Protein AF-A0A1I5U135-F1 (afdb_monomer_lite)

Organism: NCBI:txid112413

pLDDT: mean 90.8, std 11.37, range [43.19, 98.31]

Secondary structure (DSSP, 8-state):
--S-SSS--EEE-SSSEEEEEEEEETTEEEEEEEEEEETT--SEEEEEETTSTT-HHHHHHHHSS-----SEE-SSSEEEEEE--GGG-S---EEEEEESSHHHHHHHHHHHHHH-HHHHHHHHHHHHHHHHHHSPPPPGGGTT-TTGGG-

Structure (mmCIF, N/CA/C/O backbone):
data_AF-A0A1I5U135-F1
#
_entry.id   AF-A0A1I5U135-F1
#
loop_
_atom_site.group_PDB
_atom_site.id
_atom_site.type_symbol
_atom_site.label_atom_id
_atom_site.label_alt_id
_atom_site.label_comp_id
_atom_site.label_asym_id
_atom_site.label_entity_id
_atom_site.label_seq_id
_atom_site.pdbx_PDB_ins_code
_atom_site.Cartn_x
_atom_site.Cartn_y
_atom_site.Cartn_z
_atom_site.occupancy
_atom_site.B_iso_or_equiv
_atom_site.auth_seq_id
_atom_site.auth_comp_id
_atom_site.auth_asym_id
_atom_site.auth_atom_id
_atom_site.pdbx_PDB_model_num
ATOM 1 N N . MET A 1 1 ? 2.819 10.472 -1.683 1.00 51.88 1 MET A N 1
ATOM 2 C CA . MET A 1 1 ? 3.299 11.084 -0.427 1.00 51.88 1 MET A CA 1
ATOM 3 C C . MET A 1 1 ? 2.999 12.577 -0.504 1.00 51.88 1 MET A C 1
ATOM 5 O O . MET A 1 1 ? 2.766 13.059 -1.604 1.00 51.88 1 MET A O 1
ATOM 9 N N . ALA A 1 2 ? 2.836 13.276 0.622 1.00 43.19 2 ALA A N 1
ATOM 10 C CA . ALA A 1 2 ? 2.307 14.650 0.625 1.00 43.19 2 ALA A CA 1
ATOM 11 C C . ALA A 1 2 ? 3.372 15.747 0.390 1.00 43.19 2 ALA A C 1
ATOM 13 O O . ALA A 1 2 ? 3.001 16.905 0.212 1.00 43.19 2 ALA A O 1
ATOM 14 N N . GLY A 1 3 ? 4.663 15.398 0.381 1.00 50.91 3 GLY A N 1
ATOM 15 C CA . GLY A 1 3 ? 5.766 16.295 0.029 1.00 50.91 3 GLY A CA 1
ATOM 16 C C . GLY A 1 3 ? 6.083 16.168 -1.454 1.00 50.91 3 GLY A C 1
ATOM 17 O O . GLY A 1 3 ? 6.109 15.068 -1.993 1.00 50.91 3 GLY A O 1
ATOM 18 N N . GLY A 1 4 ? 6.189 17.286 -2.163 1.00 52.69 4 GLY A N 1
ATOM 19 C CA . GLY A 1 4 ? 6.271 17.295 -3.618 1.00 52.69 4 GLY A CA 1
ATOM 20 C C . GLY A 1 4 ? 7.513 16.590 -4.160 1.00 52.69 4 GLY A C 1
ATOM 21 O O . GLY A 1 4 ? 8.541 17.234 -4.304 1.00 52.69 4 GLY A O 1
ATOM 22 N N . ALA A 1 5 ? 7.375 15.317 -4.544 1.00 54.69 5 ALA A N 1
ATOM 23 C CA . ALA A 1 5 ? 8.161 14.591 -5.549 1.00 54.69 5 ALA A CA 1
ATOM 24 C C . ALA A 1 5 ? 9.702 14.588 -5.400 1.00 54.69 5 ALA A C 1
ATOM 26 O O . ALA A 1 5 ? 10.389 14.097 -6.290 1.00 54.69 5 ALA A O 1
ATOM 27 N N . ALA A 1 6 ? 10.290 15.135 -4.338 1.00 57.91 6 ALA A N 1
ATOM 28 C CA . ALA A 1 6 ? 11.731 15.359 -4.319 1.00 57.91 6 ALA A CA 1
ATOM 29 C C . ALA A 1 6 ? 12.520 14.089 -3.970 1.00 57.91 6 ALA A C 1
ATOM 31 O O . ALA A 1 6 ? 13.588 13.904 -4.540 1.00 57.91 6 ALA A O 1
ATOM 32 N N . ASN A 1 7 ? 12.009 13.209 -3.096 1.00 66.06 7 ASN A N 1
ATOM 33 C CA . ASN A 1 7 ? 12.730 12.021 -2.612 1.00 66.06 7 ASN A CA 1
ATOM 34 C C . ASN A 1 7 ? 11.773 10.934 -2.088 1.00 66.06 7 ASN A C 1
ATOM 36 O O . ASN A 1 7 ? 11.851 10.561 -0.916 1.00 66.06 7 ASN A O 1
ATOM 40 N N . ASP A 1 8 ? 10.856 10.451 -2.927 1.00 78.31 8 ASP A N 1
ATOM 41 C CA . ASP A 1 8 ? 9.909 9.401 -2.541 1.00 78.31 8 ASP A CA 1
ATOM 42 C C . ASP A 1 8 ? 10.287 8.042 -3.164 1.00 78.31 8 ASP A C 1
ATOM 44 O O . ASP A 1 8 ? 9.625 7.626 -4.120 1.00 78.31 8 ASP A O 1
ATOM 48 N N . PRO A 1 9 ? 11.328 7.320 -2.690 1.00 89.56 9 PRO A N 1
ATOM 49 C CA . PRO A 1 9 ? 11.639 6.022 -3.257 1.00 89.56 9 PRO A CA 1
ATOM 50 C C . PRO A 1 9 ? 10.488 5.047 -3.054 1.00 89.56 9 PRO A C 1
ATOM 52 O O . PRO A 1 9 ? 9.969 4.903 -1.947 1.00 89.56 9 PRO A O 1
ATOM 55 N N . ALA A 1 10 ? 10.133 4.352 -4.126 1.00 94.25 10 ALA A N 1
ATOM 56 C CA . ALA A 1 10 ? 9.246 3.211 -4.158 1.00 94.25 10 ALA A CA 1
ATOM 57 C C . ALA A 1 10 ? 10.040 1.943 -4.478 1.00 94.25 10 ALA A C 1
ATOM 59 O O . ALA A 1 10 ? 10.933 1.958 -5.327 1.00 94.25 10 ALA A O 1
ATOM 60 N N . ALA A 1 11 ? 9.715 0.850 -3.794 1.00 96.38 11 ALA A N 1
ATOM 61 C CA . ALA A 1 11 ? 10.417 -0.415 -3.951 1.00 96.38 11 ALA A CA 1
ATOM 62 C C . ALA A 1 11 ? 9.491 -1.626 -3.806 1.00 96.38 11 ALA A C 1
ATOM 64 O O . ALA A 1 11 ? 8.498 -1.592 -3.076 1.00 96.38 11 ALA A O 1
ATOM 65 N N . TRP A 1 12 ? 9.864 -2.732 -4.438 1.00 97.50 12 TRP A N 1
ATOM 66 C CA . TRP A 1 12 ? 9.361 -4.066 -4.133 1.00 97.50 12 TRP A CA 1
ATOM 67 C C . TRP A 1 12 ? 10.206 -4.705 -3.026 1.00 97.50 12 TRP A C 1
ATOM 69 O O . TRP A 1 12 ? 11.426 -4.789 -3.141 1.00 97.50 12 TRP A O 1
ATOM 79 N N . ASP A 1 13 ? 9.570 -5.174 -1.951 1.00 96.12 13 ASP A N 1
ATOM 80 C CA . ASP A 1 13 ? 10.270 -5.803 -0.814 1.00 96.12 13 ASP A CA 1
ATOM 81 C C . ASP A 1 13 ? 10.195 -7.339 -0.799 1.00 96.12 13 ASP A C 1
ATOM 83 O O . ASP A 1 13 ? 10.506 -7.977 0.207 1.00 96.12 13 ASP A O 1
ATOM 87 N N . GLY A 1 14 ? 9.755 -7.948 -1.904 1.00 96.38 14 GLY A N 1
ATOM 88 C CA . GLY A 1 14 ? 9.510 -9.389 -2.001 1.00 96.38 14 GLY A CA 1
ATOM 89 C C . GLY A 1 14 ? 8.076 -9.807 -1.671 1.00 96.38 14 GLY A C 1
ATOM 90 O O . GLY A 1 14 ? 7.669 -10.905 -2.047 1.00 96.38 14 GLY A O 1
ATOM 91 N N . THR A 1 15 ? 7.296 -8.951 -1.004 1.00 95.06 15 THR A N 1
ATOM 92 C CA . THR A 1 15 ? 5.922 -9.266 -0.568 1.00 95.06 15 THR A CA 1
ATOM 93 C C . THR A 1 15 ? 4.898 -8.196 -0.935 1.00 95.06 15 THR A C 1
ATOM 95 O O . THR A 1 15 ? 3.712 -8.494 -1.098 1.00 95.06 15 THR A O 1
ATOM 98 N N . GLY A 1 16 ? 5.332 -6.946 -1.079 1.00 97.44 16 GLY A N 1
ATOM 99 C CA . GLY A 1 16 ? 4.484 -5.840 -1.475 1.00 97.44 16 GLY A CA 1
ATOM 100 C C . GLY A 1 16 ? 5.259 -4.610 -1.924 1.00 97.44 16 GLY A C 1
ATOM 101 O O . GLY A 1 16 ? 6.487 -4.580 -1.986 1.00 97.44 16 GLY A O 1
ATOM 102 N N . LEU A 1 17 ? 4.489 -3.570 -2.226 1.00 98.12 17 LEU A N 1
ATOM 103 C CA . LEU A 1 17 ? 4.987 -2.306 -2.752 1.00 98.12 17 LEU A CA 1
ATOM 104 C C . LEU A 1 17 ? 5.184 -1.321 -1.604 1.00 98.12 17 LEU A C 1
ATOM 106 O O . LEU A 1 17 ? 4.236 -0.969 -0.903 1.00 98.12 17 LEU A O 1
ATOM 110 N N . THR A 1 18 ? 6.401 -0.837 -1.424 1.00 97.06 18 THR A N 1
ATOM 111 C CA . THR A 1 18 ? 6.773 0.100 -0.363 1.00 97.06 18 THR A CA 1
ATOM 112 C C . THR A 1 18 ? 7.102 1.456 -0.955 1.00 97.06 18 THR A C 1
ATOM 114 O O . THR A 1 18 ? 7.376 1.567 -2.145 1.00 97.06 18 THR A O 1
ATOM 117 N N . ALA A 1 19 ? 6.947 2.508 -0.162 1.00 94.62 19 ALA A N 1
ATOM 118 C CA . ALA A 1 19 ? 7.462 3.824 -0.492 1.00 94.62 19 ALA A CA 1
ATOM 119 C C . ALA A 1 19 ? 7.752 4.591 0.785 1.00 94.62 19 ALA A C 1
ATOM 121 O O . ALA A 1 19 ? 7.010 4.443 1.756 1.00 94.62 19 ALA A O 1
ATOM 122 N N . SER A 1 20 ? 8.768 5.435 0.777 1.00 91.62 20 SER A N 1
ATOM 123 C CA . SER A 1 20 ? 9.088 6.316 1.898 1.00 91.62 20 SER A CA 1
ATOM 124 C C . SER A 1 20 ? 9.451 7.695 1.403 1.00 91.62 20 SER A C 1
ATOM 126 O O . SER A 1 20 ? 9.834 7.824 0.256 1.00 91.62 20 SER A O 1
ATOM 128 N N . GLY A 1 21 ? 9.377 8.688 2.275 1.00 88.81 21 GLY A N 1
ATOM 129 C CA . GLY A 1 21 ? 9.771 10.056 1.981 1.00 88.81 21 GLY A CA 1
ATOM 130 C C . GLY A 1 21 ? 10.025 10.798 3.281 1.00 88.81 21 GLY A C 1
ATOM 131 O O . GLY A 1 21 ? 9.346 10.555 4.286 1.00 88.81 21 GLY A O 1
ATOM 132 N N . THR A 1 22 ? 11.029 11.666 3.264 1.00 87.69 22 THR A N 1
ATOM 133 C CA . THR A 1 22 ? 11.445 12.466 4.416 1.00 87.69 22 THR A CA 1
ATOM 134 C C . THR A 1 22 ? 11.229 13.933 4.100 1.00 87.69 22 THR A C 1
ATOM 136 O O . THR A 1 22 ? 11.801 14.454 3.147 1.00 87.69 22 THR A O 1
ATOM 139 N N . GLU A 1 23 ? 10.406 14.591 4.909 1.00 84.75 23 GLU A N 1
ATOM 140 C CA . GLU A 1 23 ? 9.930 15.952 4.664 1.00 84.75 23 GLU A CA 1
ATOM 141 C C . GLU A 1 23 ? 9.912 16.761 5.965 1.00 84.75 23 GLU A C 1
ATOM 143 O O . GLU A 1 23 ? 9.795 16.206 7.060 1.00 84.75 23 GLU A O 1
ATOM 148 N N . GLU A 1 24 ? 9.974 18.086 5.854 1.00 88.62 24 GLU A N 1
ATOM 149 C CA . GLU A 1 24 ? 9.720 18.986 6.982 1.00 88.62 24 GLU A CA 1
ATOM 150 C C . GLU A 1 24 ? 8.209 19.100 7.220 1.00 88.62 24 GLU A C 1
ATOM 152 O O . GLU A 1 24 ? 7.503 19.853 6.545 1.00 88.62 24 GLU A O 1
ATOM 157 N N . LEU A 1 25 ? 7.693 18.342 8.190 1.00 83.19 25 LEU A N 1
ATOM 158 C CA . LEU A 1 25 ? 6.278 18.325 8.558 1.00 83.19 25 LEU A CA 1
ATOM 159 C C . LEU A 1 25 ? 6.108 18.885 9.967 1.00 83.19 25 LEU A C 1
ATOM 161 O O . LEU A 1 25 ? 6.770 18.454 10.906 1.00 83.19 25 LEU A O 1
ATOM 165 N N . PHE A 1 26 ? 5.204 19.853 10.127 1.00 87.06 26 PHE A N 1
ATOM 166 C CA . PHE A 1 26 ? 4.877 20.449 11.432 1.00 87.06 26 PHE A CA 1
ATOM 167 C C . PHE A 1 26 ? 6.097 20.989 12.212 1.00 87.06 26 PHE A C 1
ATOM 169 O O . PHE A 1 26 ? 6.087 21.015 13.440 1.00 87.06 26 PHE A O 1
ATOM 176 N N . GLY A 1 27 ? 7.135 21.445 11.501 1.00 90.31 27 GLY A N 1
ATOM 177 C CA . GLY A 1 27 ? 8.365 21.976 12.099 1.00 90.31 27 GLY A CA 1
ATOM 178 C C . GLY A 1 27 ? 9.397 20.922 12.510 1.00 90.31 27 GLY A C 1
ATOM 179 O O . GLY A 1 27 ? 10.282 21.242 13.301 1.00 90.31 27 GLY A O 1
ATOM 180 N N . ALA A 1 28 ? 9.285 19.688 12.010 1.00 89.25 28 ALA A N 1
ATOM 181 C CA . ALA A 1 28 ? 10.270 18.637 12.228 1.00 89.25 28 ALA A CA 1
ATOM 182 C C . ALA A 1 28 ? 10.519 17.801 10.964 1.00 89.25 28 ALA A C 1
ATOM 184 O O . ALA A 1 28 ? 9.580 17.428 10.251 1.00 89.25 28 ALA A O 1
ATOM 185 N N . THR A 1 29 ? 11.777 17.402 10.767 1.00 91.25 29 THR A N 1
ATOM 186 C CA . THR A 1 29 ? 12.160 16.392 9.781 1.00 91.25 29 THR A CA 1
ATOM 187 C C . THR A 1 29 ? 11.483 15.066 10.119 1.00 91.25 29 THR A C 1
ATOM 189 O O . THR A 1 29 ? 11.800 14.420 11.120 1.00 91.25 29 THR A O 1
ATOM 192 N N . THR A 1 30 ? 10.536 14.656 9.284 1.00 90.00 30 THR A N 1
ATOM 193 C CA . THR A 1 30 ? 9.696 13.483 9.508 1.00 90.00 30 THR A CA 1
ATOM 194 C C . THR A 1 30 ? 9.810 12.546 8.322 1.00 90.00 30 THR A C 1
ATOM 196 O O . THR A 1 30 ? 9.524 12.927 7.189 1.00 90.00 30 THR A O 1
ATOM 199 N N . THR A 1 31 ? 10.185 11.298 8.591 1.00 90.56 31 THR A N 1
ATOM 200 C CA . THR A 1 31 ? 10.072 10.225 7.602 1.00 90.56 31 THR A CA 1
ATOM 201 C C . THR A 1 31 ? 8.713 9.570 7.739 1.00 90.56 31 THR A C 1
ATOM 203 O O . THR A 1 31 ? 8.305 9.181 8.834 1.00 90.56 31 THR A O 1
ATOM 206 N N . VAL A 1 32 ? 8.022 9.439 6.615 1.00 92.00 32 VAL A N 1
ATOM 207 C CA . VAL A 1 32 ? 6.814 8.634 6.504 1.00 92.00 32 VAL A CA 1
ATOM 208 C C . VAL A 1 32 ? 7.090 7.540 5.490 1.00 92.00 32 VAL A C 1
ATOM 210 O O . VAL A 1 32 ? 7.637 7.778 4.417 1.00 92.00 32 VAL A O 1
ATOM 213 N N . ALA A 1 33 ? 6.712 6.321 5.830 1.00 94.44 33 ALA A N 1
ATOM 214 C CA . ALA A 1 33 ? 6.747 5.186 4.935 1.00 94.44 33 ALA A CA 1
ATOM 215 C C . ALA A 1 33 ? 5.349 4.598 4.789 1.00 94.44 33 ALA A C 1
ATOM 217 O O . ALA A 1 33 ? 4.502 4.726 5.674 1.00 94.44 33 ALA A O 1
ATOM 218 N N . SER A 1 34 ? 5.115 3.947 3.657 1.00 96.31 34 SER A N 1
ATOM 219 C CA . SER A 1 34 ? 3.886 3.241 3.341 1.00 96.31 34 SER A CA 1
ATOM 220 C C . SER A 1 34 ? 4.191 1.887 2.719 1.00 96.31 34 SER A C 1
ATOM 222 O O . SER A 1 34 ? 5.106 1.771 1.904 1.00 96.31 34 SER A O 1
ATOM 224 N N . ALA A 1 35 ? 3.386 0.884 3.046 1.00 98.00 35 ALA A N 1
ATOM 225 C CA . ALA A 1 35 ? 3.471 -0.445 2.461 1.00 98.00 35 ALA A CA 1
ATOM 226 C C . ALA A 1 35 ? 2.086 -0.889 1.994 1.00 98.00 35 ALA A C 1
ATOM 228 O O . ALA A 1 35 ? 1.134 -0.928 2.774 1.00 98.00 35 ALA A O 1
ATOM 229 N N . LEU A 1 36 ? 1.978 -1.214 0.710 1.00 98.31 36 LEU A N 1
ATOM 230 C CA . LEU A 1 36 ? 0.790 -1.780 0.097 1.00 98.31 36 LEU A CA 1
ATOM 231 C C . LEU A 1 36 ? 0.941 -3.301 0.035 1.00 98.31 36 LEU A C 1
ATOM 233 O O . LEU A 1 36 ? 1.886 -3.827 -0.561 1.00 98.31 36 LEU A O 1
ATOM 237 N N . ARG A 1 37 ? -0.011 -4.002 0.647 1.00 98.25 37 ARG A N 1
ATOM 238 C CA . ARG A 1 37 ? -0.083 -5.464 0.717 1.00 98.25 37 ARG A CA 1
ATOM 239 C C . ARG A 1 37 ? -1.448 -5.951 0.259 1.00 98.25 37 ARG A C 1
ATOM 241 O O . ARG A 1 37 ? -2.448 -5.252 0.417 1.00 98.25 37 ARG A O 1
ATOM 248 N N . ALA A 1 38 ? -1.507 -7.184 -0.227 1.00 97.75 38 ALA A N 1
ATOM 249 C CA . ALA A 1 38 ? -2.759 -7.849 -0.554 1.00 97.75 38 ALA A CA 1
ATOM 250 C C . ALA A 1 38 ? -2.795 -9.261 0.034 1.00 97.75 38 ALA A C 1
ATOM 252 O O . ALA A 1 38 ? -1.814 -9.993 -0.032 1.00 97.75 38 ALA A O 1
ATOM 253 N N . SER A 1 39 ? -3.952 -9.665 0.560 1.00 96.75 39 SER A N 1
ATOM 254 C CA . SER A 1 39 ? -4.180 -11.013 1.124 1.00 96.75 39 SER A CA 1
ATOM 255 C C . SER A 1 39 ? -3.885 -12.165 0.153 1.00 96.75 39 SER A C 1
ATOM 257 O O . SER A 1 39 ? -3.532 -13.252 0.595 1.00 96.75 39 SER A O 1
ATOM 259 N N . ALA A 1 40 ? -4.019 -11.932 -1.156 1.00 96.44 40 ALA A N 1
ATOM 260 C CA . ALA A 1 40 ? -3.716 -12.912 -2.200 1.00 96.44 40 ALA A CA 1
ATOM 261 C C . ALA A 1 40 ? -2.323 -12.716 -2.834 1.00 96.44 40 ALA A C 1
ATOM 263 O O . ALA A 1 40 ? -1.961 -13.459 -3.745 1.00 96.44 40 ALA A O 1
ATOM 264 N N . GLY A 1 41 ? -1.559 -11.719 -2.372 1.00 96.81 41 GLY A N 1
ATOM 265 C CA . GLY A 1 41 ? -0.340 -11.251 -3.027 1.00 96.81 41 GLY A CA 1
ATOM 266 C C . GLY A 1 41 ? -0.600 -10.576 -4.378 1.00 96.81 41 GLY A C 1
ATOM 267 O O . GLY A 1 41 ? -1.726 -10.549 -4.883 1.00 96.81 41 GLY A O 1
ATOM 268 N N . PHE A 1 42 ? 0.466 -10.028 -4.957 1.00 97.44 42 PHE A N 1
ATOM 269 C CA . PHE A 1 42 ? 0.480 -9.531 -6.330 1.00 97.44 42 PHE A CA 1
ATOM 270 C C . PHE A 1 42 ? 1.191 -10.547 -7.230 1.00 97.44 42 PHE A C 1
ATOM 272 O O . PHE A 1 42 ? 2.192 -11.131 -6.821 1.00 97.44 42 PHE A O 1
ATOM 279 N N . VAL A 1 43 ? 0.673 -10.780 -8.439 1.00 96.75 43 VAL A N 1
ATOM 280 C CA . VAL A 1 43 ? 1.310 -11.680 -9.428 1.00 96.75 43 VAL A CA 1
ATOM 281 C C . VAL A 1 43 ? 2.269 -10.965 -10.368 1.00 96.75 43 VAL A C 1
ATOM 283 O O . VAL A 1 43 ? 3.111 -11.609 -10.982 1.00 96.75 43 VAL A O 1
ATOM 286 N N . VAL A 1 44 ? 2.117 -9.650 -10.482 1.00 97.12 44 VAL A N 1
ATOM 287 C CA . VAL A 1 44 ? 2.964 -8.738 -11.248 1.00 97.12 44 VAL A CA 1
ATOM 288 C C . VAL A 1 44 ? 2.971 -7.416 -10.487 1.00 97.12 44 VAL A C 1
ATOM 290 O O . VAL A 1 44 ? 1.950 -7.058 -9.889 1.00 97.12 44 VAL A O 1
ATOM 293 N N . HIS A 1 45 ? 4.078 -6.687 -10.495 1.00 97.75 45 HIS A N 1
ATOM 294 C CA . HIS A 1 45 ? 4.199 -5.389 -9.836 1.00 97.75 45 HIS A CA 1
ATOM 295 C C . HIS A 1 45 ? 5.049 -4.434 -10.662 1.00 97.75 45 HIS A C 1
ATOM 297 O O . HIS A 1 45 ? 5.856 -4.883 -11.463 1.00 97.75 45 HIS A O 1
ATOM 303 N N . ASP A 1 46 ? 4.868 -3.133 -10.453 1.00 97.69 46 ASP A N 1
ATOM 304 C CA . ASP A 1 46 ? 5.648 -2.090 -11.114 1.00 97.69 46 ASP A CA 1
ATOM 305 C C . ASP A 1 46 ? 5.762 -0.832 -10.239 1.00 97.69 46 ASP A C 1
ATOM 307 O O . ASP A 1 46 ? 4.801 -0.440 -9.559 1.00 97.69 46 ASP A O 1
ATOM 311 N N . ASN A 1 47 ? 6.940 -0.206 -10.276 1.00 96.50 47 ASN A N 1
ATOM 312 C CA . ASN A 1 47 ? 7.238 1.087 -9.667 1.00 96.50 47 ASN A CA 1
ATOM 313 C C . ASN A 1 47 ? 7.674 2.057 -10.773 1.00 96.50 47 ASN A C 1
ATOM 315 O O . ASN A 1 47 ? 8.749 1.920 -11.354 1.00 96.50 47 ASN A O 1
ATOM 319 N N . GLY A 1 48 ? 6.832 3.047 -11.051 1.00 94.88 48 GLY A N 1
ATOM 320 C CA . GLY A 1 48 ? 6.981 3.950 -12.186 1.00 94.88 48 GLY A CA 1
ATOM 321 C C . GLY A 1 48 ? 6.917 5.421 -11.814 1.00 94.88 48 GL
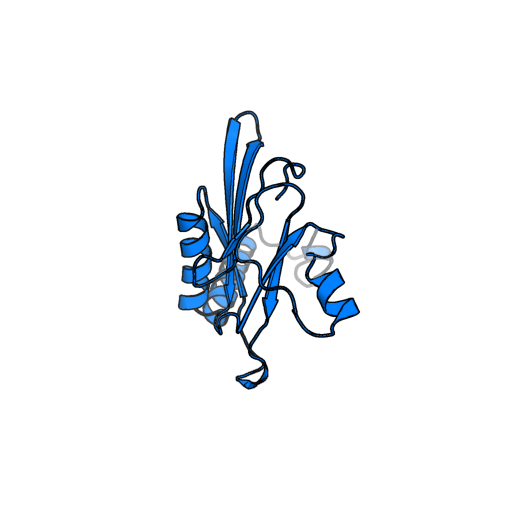Y A C 1
ATOM 322 O O . GLY A 1 48 ? 6.635 5.774 -10.671 1.00 94.88 48 GLY A O 1
ATOM 323 N N . TYR A 1 49 ? 7.116 6.295 -12.800 1.00 93.31 49 TYR A N 1
ATOM 324 C CA . TYR A 1 49 ? 7.004 7.745 -12.629 1.00 93.31 49 TYR A CA 1
ATOM 325 C C . TYR A 1 49 ? 5.730 8.263 -13.274 1.00 93.31 49 TYR A C 1
ATOM 327 O O . TYR A 1 49 ? 5.474 7.977 -14.441 1.00 93.31 49 TYR A O 1
ATOM 335 N N . SER A 1 50 ? 4.949 9.054 -12.538 1.00 92.88 50 SER A N 1
ATOM 336 C CA . SER A 1 50 ? 3.632 9.507 -12.978 1.00 92.88 50 SER A CA 1
ATOM 337 C C . SER A 1 50 ?
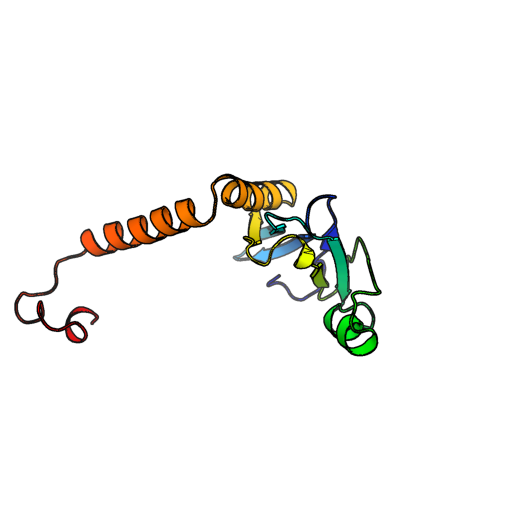 3.680 10.217 -14.336 1.00 92.88 50 SER A C 1
ATOM 339 O O . SER A 1 50 ? 4.438 11.168 -14.532 1.00 92.88 50 SER A O 1
ATOM 341 N N . GLY A 1 51 ? 2.861 9.753 -15.282 1.00 93.31 51 GLY A N 1
ATOM 342 C CA . GLY A 1 51 ? 2.766 10.281 -16.646 1.00 93.31 51 GLY A CA 1
ATOM 343 C C . GLY A 1 51 ? 3.916 9.906 -17.590 1.00 93.31 51 GLY A C 1
ATOM 344 O O . GLY A 1 51 ? 3.837 10.228 -18.777 1.00 93.31 51 GLY A O 1
ATOM 345 N N . ALA A 1 52 ? 4.961 9.226 -17.111 1.00 94.25 52 ALA A N 1
ATOM 346 C CA . ALA A 1 52 ? 6.048 8.724 -17.947 1.00 94.25 52 ALA A CA 1
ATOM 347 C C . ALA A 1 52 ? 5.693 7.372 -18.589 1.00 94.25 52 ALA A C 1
· · · · · · ·
Task directions:
Restate word for word each line of the data from the one with "ATOM 341 N N" to the last, keeping both ends.

Exercise answer:
ATOM 341 N N . GLY A 1 51 ? 2.861 9.753 -15.282 1.00 93.31 51 GLY A N 1
ATOM 342 C CA . GLY A 1 51 ? 2.766 10.281 -16.646 1.00 93.31 51 GLY A CA 1
ATOM 343 C C . GLY A 1 51 ? 3.916 9.906 -17.590 1.00 93.31 51 GLY A C 1
ATOM 344 O O . GLY A 1 51 ? 3.837 10.228 -18.777 1.00 93.31 51 GLY A O 1
ATOM 345 N N . ALA A 1 52 ? 4.961 9.226 -17.111 1.00 94.25 52 ALA A N 1
ATOM 346 C CA . ALA A 1 52 ? 6.048 8.724 -17.947 1.00 94.25 52 ALA A CA 1
ATOM 347 C C . ALA A 1 52 ? 5.693 7.372 -18.589 1.00 94.25 52 ALA A C 1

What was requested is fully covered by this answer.